Chuck D. wrote: > On Monday 21 May 2007 03:14, Josh Berkus wrote: >> Chuck, >> >> Can we see the plan? >> >> --Josh >> > > Sorry Josh, I guess I could have just used EXPLAIN instead of EXPLAIN > ANALYZE. > > # explain > SELECT country_id, country_name > FROM geo.country > WHERE country_id IN > (select country_id FROM geo.city) > ; > QUERY PLAN > -------------------------------------------------------------------- > Nested Loop IN Join (cost=0.00..1252.60 rows=155 width=15) > Join Filter: (country.country_id = city.country_id) > -> Seq Scan on country (cost=0.00..6.44 rows=244 width=15) > -> Seq Scan on city (cost=0.00..43409.12 rows=2122712 width=2) The only thing I can think of is that the CLUSTERing on city.country_id makes the system think it'll be cheaper to seq-scan the whole table. I take it you have got 2 million rows in "city"? -- Richard Huxton Archonet Ltd
On Monday 21 May 2007 11:34, Richard Huxton wrote: > Chuck D. wrote: > > The only thing I can think of is that the CLUSTERing on city.country_id > makes the system think it'll be cheaper to seq-scan the whole table. > > I take it you have got 2 million rows in "city"? Well here is where it gets strange.
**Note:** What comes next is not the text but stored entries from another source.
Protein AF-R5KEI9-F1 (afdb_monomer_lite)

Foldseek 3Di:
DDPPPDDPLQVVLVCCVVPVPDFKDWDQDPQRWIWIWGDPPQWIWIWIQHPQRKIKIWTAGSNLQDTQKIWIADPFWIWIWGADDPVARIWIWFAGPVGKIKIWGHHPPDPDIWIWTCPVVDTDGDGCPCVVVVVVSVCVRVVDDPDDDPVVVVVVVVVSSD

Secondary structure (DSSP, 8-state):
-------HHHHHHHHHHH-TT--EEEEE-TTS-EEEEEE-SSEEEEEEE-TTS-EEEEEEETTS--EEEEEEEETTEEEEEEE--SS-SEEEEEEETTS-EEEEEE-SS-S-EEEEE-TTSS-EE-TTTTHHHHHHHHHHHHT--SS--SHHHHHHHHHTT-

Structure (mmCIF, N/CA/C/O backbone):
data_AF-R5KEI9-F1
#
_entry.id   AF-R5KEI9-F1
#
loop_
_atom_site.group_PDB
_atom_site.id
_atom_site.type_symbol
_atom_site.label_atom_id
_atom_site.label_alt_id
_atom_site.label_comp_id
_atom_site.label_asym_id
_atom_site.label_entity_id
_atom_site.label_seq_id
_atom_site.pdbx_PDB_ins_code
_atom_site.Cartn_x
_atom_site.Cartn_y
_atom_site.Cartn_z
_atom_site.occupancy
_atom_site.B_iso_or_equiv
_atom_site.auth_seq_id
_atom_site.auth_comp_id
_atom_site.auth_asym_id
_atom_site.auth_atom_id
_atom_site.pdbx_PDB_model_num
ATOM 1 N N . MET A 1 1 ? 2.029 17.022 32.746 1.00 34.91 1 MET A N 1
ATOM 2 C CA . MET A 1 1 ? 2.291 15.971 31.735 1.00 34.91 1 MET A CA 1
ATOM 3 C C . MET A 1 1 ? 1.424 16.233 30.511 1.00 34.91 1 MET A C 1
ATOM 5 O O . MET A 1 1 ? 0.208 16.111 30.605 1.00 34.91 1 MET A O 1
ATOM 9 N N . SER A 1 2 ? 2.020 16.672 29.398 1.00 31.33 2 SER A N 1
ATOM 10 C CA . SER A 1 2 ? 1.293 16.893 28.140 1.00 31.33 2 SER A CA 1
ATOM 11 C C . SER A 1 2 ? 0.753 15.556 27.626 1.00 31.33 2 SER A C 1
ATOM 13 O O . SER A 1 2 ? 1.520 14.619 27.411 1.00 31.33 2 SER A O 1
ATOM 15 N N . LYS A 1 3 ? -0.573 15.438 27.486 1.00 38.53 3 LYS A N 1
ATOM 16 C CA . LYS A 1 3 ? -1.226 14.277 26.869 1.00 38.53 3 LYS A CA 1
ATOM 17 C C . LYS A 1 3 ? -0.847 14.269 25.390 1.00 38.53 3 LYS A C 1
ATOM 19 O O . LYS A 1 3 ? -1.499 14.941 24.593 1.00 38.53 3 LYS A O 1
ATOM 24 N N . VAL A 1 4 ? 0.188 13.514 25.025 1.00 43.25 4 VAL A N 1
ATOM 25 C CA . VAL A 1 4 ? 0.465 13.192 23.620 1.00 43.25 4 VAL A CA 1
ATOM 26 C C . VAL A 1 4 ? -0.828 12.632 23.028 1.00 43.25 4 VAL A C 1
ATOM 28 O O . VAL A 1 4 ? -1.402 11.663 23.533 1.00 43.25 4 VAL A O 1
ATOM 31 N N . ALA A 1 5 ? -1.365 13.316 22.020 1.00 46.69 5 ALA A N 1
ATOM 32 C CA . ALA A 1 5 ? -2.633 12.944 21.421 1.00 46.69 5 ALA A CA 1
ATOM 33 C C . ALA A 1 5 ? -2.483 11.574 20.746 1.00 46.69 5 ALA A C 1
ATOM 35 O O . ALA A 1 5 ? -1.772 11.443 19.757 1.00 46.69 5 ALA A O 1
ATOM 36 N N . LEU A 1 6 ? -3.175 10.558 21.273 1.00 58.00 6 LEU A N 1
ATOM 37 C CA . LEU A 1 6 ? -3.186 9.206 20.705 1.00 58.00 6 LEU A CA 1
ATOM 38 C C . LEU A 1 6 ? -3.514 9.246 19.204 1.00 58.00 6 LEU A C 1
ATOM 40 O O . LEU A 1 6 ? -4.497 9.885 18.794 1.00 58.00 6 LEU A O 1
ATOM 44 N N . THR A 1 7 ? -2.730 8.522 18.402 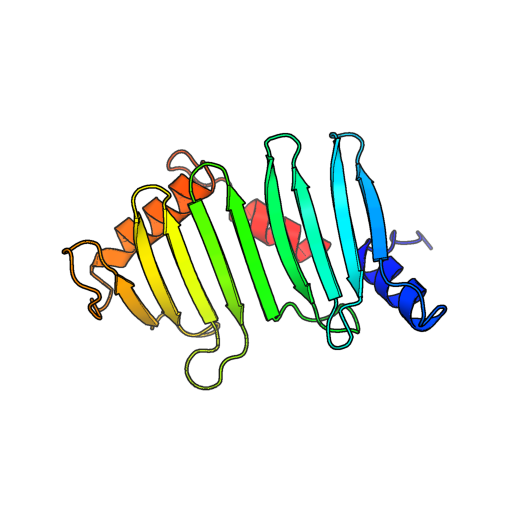1.00 80.75 7 THR A N 1
ATOM 45 C CA . THR A 1 7 ? -2.973 8.365 16.962 1.00 80.75 7 THR A CA 1
ATOM 46 C C . THR A 1 7 ? -4.365 7.769 16.719 1.00 80.75 7 THR A C 1
ATOM 48 O O . THR A 1 7 ? -4.935 7.082 17.572 1.00 80.75 7 THR A O 1
ATOM 51 N N . LEU A 1 8 ? -4.960 8.021 15.546 1.00 83.38 8 LEU A N 1
ATOM 52 C CA . LEU A 1 8 ? -6.289 7.473 15.230 1.00 83.38 8 LEU A CA 1
ATOM 53 C C . LEU A 1 8 ? -6.300 5.936 15.281 1.00 83.38 8 LEU A C 1
ATOM 55 O O . LEU A 1 8 ? -7.293 5.355 15.707 1.00 83.38 8 LEU A O 1
ATOM 59 N N . THR A 1 9 ? -5.192 5.297 14.895 1.00 85.81 9 THR A N 1
ATOM 60 C CA . THR A 1 9 ? -5.012 3.846 15.012 1.00 85.81 9 THR A CA 1
ATOM 61 C C . THR A 1 9 ? -5.076 3.416 16.475 1.00 85.81 9 THR A C 1
ATOM 63 O O . THR A 1 9 ? -5.866 2.540 16.801 1.00 85.81 9 THR A O 1
ATOM 66 N N . GLN A 1 10 ? -4.357 4.087 17.380 1.00 87.56 10 GLN A N 1
ATOM 67 C CA . GLN A 1 10 ? -4.382 3.742 18.804 1.00 87.56 10 GLN A CA 1
ATOM 68 C C . GLN A 1 10 ? -5.756 3.983 19.446 1.00 87.56 10 GLN A C 1
ATOM 70 O O . GLN A 1 10 ? -6.209 3.208 20.288 1.00 87.56 10 GLN A O 1
ATOM 75 N N . LYS A 1 11 ? -6.471 5.032 19.015 1.00 89.25 11 LYS A N 1
ATOM 76 C CA . LYS A 1 11 ? -7.871 5.247 19.412 1.00 89.25 11 LYS A CA 1
ATOM 77 C C . LYS A 1 11 ? -8.779 4.120 18.920 1.00 89.25 11 LYS A C 1
ATOM 79 O O . LYS A 1 11 ? -9.650 3.692 19.671 1.00 89.25 11 LYS A O 1
ATOM 84 N N . ALA A 1 12 ? -8.571 3.640 17.695 1.00 87.94 12 ALA A N 1
ATOM 85 C CA . ALA A 1 12 ? -9.320 2.524 17.130 1.00 87.94 12 ALA A CA 1
ATOM 86 C C . ALA A 1 12 ? -9.034 1.214 17.880 1.00 87.94 12 ALA A C 1
ATOM 88 O O . ALA A 1 12 ? -9.981 0.545 18.270 1.00 87.94 12 ALA A O 1
ATOM 89 N N . VAL A 1 13 ? -7.764 0.903 18.171 1.00 91.31 13 VAL A N 1
ATOM 90 C CA . VAL A 1 13 ? -7.370 -0.249 19.005 1.00 91.31 13 VAL A CA 1
ATOM 91 C C . VAL A 1 13 ? -8.109 -0.204 20.343 1.00 91.31 13 VAL A C 1
ATOM 93 O O . VAL A 1 13 ? -8.846 -1.127 20.675 1.00 91.31 13 VAL A O 1
ATOM 96 N N . ASN A 1 14 ? -8.015 0.916 21.067 1.00 91.31 14 ASN A N 1
ATOM 97 C CA . ASN A 1 14 ? -8.683 1.077 22.360 1.00 91.31 14 ASN A CA 1
ATOM 98 C C . ASN A 1 14 ? -10.211 0.936 22.262 1.00 91.31 14 ASN A C 1
ATOM 100 O O . ASN A 1 14 ? -10.837 0.375 23.162 1.00 91.31 14 ASN A O 1
ATOM 104 N N . LEU A 1 15 ? -10.817 1.460 21.193 1.00 91.31 15 LEU A N 1
ATOM 105 C CA . LEU A 1 15 ? -12.250 1.332 20.942 1.00 91.31 15 LEU A CA 1
ATOM 106 C C . LEU A 1 15 ? -12.641 -0.130 20.719 1.00 91.31 15 LEU A C 1
ATOM 108 O O . LEU A 1 15 ? -13.574 -0.597 21.362 1.00 91.31 15 LEU A O 1
ATOM 112 N N . PHE A 1 16 ? -11.938 -0.844 19.840 1.00 92.44 16 PHE A N 1
ATOM 113 C CA . PHE A 1 16 ? -12.272 -2.219 19.471 1.00 92.44 16 PHE A CA 1
ATOM 114 C C . PHE A 1 16 ? -12.022 -3.207 20.613 1.00 92.44 16 PHE A C 1
ATOM 116 O O . PHE A 1 16 ? -12.799 -4.141 20.774 1.00 92.44 16 PHE A O 1
ATOM 123 N N . THR A 1 17 ? -11.021 -2.964 21.465 1.00 88.81 17 THR A N 1
ATOM 124 C CA . THR A 1 17 ? -10.819 -3.752 22.692 1.00 88.81 17 THR A CA 1
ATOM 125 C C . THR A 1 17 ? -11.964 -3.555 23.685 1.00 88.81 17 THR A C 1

The CLUSTER was just one thing I tried to do to enhance the performance. I had the same result prior to cluster. However, after updating that country_id column to NOT NULL and eliminating NULL values it will use the country_id index and perform quickly. Oddly enough, the original table, world_city still has NULL values in the country_id column and it has always used the country_id index. Doesn't that seem a bit strange? Does it have to do with the smaller size of the new table maybe?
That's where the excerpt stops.